Wave interaction with multiple adjacent floating solar panels with arbitrary constraints.

The problem of wave interaction with multiple adjacent floating solar panels with arbitrary types and numbers of constraints is considered. All the solar panels are assumed to be homogeneous, with the same physical properties, as well as modeled by using the Kirchhoff-Love plate theory. The motion of the fluid is described by the linear velocity potential theory. The domain decomposition method is employed to obtain the solutions. In particular, the entire fluid domain is divided into two types, the one below the free surface, and the other below elastic plates. The velocity potential in the free surface domain is expressed into a series of eigenfunctions.
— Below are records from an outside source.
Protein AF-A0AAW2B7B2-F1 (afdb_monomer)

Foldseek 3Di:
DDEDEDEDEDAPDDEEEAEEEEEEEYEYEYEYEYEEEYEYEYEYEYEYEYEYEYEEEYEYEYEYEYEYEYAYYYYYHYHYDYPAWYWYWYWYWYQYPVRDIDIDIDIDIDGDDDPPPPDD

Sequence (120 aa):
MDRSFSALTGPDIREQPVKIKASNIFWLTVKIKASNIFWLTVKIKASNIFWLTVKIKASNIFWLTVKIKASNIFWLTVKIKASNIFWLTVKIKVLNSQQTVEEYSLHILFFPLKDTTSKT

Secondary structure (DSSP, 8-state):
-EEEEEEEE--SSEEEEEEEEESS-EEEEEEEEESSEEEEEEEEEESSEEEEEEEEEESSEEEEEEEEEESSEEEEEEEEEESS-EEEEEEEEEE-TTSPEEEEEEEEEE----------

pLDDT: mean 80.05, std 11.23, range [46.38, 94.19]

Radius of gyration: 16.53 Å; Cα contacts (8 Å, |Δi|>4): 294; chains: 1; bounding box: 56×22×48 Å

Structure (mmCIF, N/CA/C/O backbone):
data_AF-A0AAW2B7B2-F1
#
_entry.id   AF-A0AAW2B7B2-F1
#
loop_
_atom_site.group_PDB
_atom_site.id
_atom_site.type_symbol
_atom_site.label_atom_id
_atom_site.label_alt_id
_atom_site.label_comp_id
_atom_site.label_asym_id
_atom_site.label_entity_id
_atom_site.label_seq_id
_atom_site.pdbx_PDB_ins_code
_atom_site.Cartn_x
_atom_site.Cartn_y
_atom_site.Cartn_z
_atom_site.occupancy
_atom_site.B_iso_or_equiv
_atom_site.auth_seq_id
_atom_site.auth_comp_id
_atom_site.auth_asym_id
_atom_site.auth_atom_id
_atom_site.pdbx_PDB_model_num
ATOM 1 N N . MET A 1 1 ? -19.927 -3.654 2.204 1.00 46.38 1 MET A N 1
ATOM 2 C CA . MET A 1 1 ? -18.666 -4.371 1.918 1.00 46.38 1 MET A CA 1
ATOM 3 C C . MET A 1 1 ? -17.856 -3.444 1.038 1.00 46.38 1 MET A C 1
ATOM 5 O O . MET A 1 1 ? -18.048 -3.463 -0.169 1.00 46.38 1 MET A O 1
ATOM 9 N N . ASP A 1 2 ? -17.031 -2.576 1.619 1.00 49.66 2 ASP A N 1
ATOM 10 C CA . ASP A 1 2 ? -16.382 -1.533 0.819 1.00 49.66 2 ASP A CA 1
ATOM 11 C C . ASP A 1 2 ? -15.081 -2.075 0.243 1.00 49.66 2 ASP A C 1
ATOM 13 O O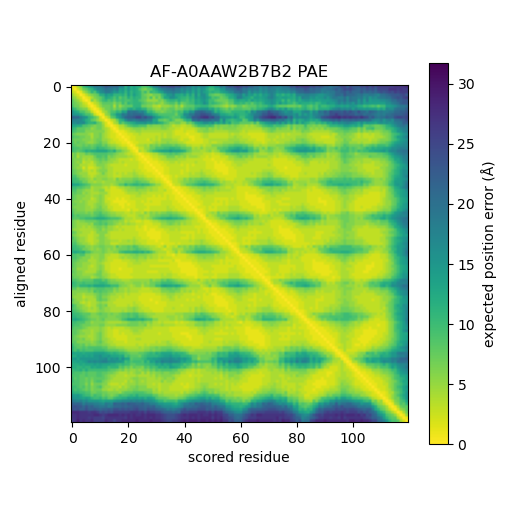 . ASP A 1 2 ? -14.039 -2.124 0.896 1.00 49.66 2 ASP A O 1
ATOM 17 N N . ARG A 1 3 ? -15.189 -2.565 -0.994 1.00 53.44 3 ARG A N 1
ATOM 18 C CA . ARG A 1 3 ? -14.052 -2.901 -1.843 1.00 53.44 3 ARG A CA 1
ATOM 19 C C . ARG A 1 3 ? -13.804 -1.703 -2.741 1.00 53.44 3 ARG A C 1
ATOM 21 O O . ARG A 1 3 ? -14.594 -1.444 -3.643 1.00 53.44 3 ARG A O 1
ATOM 28 N N . SER A 1 4 ? -12.701 -1.000 -2.528 1.00 57.53 4 SER A N 1
ATOM 29 C CA . SER A 1 4 ? -12.191 -0.081 -3.539 1.00 57.53 4 SER A CA 1
ATOM 30 C C . SER A 1 4 ? -10.912 -0.652 -4.133 1.00 57.53 4 SER A C 1
ATOM 32 O O . SER A 1 4 ? -9.999 -1.118 -3.449 1.00 57.53 4 SER A O 1
ATOM 34 N N . PHE A 1 5 ? -10.883 -0.686 -5.456 1.00 58.31 5 PHE A N 1
ATOM 35 C CA . PHE A 1 5 ? -9.700 -1.005 -6.226 1.00 58.31 5 PHE A CA 1
ATOM 36 C C . PHE A 1 5 ? -9.194 0.308 -6.810 1.00 58.31 5 PHE A C 1
ATOM 38 O O . PHE A 1 5 ? -9.909 0.952 -7.574 1.00 58.31 5 PHE A O 1
ATOM 45 N N . SER A 1 6 ? -7.981 0.716 -6.442 1.00 65.38 6 SER A N 1
ATOM 46 C CA . SER A 1 6 ? -7.335 1.879 -7.044 1.00 65.38 6 SER A CA 1
ATOM 47 C C . SER A 1 6 ? -6.194 1.413 -7.942 1.00 65.38 6 SER A C 1
ATOM 49 O O . SER A 1 6 ? -5.125 0.989 -7.494 1.00 65.38 6 SER A O 1
ATOM 51 N N . ALA A 1 7 ? -6.436 1.462 -9.250 1.00 64.12 7 ALA A N 1
ATOM 52 C CA . ALA A 1 7 ? -5.364 1.426 -10.230 1.00 64.12 7 ALA A CA 1
ATOM 53 C C . ALA A 1 7 ? -4.839 2.849 -10.408 1.00 64.12 7 ALA A C 1
ATOM 55 O O . ALA A 1 7 ? -5.586 3.750 -10.776 1.00 64.12 7 ALA A O 1
ATOM 56 N N . LEU A 1 8 ? -3.554 3.037 -10.133 1.00 71.19 8 LEU A N 1
ATOM 57 C CA . LEU A 1 8 ? -2.858 4.289 -10.375 1.00 71.19 8 LEU A CA 1
ATOM 58 C C . LEU A 1 8 ? -1.920 4.066 -11.560 1.00 71.19 8 LEU A C 1
ATOM 60 O O . LEU A 1 8 ? -0.908 3.369 -11.463 1.00 71.19 8 LEU A O 1
ATOM 64 N N . THR A 1 9 ? -2.302 4.624 -12.701 1.00 62.25 9 THR A N 1
ATOM 65 C CA . THR A 1 9 ? -1.519 4.618 -13.938 1.00 62.25 9 THR A CA 1
ATOM 66 C C . THR A 1 9 ? -1.348 6.058 -14.378 1.00 62.25 9 THR A C 1
ATOM 68 O O . THR A 1 9 ? -2.335 6.784 -14.487 1.00 62.25 9 THR A O 1
ATOM 71 N N . GLY A 1 10 ? -0.121 6.502 -14.609 1.00 55.97 10 GLY A N 1
ATOM 72 C CA . GLY A 1 10 ? 0.110 7.876 -15.025 1.00 55.97 10 GLY A CA 1
ATOM 73 C C . GLY A 1 10 ? 1.527 8.098 -15.529 1.00 55.97 10 GLY A C 1
ATOM 74 O O . GLY A 1 10 ? 2.393 7.261 -15.273 1.00 55.97 10 GLY A O 1
ATOM 75 N N . PRO A 1 11 ? 1.744 9.203 -16.259 1.00 52.75 11 PRO A N 1
ATOM 76 C CA . PRO A 1 11 ? 3.054 9.572 -16.754 1.00 52.75 11 PRO A CA 1
ATOM 77 C C . PRO A 1 11 ? 3.981 9.959 -15.605 1.00 52.75 11 PRO A C 1
ATOM 79 O O . PRO A 1 11 ? 3.562 10.204 -14.469 1.00 52.75 11 PRO A O 1
ATOM 82 N N . ASP A 1 12 ? 5.251 9.998 -15.960 1.00 65.19 12 ASP A N 1
ATOM 83 C CA . ASP A 1 12 ? 6.373 10.164 -15.067 1.00 65.19 12 ASP A CA 1
ATOM 84 C C . ASP A 1 12 ? 6.433 11.506 -14.359 1.00 65.19 12 ASP A C 1
ATOM 86 O O . ASP A 1 12 ? 6.183 12.546 -14.957 1.00 65.19 12 ASP A O 1
ATOM 90 N N . ILE A 1 13 ? 6.811 11.439 -13.078 1.00 58.31 13 ILE A N 1
ATOM 91 C CA . ILE A 1 13 ? 6.869 12.525 -12.095 1.00 58.31 13 ILE A CA 1
ATOM 92 C C . ILE A 1 13 ? 5.470 12.951 -11.627 1.00 58.31 13 ILE A C 1
ATOM 94 O O . ILE A 1 13 ? 4.919 13.970 -12.036 1.00 58.31 13 ILE A O 1
ATOM 98 N N . ARG A 1 14 ? 4.877 12.160 -10.723 1.00 70.19 14 ARG A N 1
ATOM 99 C CA . ARG A 1 14 ? 3.638 12.521 -10.011 1.00 70.19 14 ARG A CA 1
ATOM 100 C C . ARG A 1 14 ? 3.711 12.130 -8.538 1.00 70.19 14 ARG A C 1
ATOM 102 O O . ARG A 1 14 ? 4.111 11.011 -8.212 1.00 70.19 14 ARG A O 1
ATOM 109 N N . GLU A 1 15 ? 3.267 13.036 -7.669 1.00 76.69 15 GLU A N 1
ATOM 110 C CA . GLU A 1 15 ? 2.913 12.730 -6.283 1.00 76.69 15 GLU A CA 1
ATOM 111 C C . GLU A 1 15 ? 1.427 12.385 -6.202 1.00 76.69 15 GLU A C 1
ATOM 113 O O . GLU A 1 15 ? 0.572 13.152 -6.646 1.00 76.69 15 GLU A O 1
ATOM 118 N N . GLN A 1 16 ? 1.098 11.228 -5.630 1.00 82.31 16 GLN A N 1
ATOM 119 C CA . GLN A 1 16 ? -0.291 10.800 -5.475 1.00 82.31 16 GLN A CA 1
ATOM 120 C C . GLN A 1 16 ? -0.617 10.503 -4.004 1.00 82.31 16 GLN A C 1
ATOM 122 O O . GLN A 1 16 ? -0.154 9.504 -3.441 1.00 82.31 16 GLN A O 1
ATOM 127 N N . PRO A 1 17 ? -1.415 11.360 -3.339 1.00 85.25 17 PRO A N 1
ATOM 128 C CA . PRO A 1 17 ? -1.913 11.080 -2.005 1.00 85.25 17 PRO A CA 1
ATOM 129 C C . PRO A 1 17 ? -3.211 10.264 -2.067 1.00 85.25 17 PRO A C 1
ATOM 131 O O . PRO A 1 17 ? -4.215 10.698 -2.621 1.00 85.25 17 PRO A O 1
ATOM 134 N N . VAL A 1 18 ? -3.228 9.113 -1.404 1.00 84.69 18 VAL A N 1
ATOM 135 C CA . VAL A 1 18 ? -4.436 8.313 -1.168 1.00 84.69 18 VAL A CA 1
ATOM 136 C C . VAL A 1 18 ? -4.788 8.411 0.311 1.00 84.69 18 VAL A C 1
ATOM 138 O O . VAL A 1 18 ? -3.967 8.094 1.172 1.00 84.69 18 VAL A O 1
ATOM 141 N N . LYS A 1 19 ? -6.004 8.864 0.629 1.00 87.38 19 LYS A N 1
ATOM 142 C CA . LYS A 1 19 ? -6.514 8.950 2.006 1.00 87.38 19 LYS A CA 1
ATOM 143 C C . LYS A 1 19 ? -7.752 8.080 2.144 1.00 87.38 19 LYS A C 1
ATOM 145 O O . LYS A 1 19 ? -8.707 8.265 1.402 1.00 87.38 19 LYS A O 1
ATOM 150 N N . ILE A 1 20 ? -7.743 7.172 3.112 1.00 84.19 20 ILE A N 1
ATOM 151 C CA . ILE A 1 20 ? -8.851 6.250 3.368 1.00 84.19 20 ILE A CA 1
ATOM 152 C C . ILE A 1 20 ? -9.225 6.310 4.843 1.00 84.19 20 ILE A C 1
ATOM 154 O O . ILE A 1 20 ? -8.359 6.321 5.723 1.00 84.19 20 ILE A O 1
ATOM 158 N N . LYS A 1 21 ? -10.532 6.352 5.098 1.00 85.38 21 LYS A N 1
ATOM 159 C CA . LYS A 1 21 ? -11.133 6.185 6.418 1.00 85.38 21 LYS A CA 1
ATOM 160 C C . LYS A 1 21 ? -12.123 5.030 6.325 1.00 85.38 21 LYS A C 1
ATOM 162 O O . LYS A 1 21 ? -12.982 5.059 5.452 1.00 85.38 21 LYS A O 1
ATOM 167 N N . ALA A 1 22 ? -11.997 4.049 7.206 1.00 79.00 22 ALA A N 1
ATOM 168 C CA . ALA A 1 22 ? -12.915 2.921 7.286 1.00 79.00 22 ALA A CA 1
ATOM 169 C C . ALA A 1 22 ? -13.278 2.649 8.749 1.00 79.00 22 ALA A C 1
ATOM 171 O O . ALA A 1 22 ? -12.406 2.682 9.617 1.00 79.00 22 ALA A O 1
ATOM 172 N N . SER A 1 23 ? -14.559 2.395 9.021 1.00 76.44 23 SER A N 1
ATOM 173 C CA . SER A 1 23 ? -15.069 2.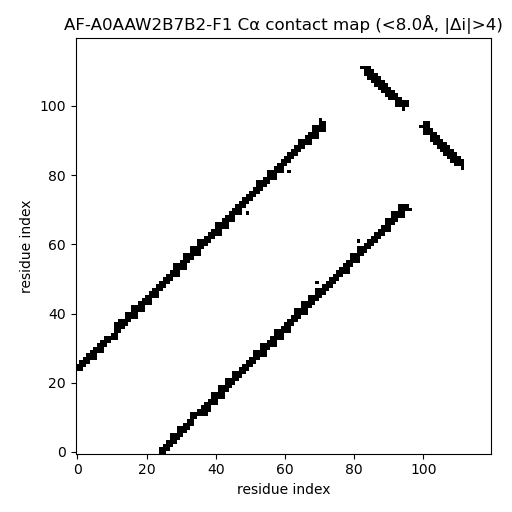139 10.376 1.00 76.44 23 SER A CA 1
ATOM 174 C C . SER A 1 23 ? -15.173 0.646 10.726 1.00 76.44 23 SER A C 1
ATOM 176 O O . SER A 1 23 ? -15.088 0.277 11.895 1.00 76.44 23 SER A O 1
ATOM 178 N N . ASN A 1 24 ? -15.318 -0.218 9.718 1.00 78.88 24 ASN A N 1
ATOM 179 C CA . ASN A 1 24 ? -15.513 -1.663 9.874 1.00 78.88 24 ASN A CA 1
ATOM 180 C C . ASN A 1 24 ? -14.412 -2.452 9.143 1.00 78.88 24 ASN A C 1
ATOM 182 O O . ASN A 1 24 ? -13.232 -2.130 9.274 1.00 78.88 24 ASN A O 1
ATOM 186 N N . ILE A 1 25 ? -14.786 -3.498 8.401 1.00 81.19 25 ILE A N 1
ATOM 187 C CA . ILE A 1 25 ? -13.877 -4.339 7.622 1.00 81.19 25 ILE A CA 1
ATOM 188 C C . ILE A 1 25 ? -13.667 -3.706 6.250 1.00 81.19 25 ILE A C 1
ATOM 190 O O . ILE A 1 25 ? -14.633 -3.467 5.521 1.00 81.19 25 ILE A O 1
ATOM 194 N N . PHE A 1 26 ? -12.409 -3.478 5.881 1.00 80.88 26 PHE A N 1
ATOM 195 C CA . PHE A 1 26 ? -12.072 -2.866 4.602 1.00 80.88 26 PHE A CA 1
ATOM 196 C C . PHE A 1 26 ? -10.889 -3.547 3.918 1.00 80.88 26 PHE A C 1
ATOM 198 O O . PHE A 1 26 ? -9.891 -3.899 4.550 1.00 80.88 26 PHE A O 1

By contrast, the boundary integral equation and the Green function are employed to construct the velocity potential of fluid beneath the entire elastic cover, with unknowns distributed along two interfaces and jumps of physical parameters of the plates. All these unknowns are solved from the system of linear equations, which is established from the matching conditions of velocity potentials and edge conditions. This approach is confirmed with much higher computational efficiency compared with the one only involving eigenfunction expansion for the fluid beneath each plate. Extensive results and discussions are provided for the reflection and transmission coefficients of water waves, maximum deflection, and principal strain of the elastic plates; especially, the influence of different types and numbers of edge constraints are investigated in detail. [ABSTRACT FROM AUTHOR]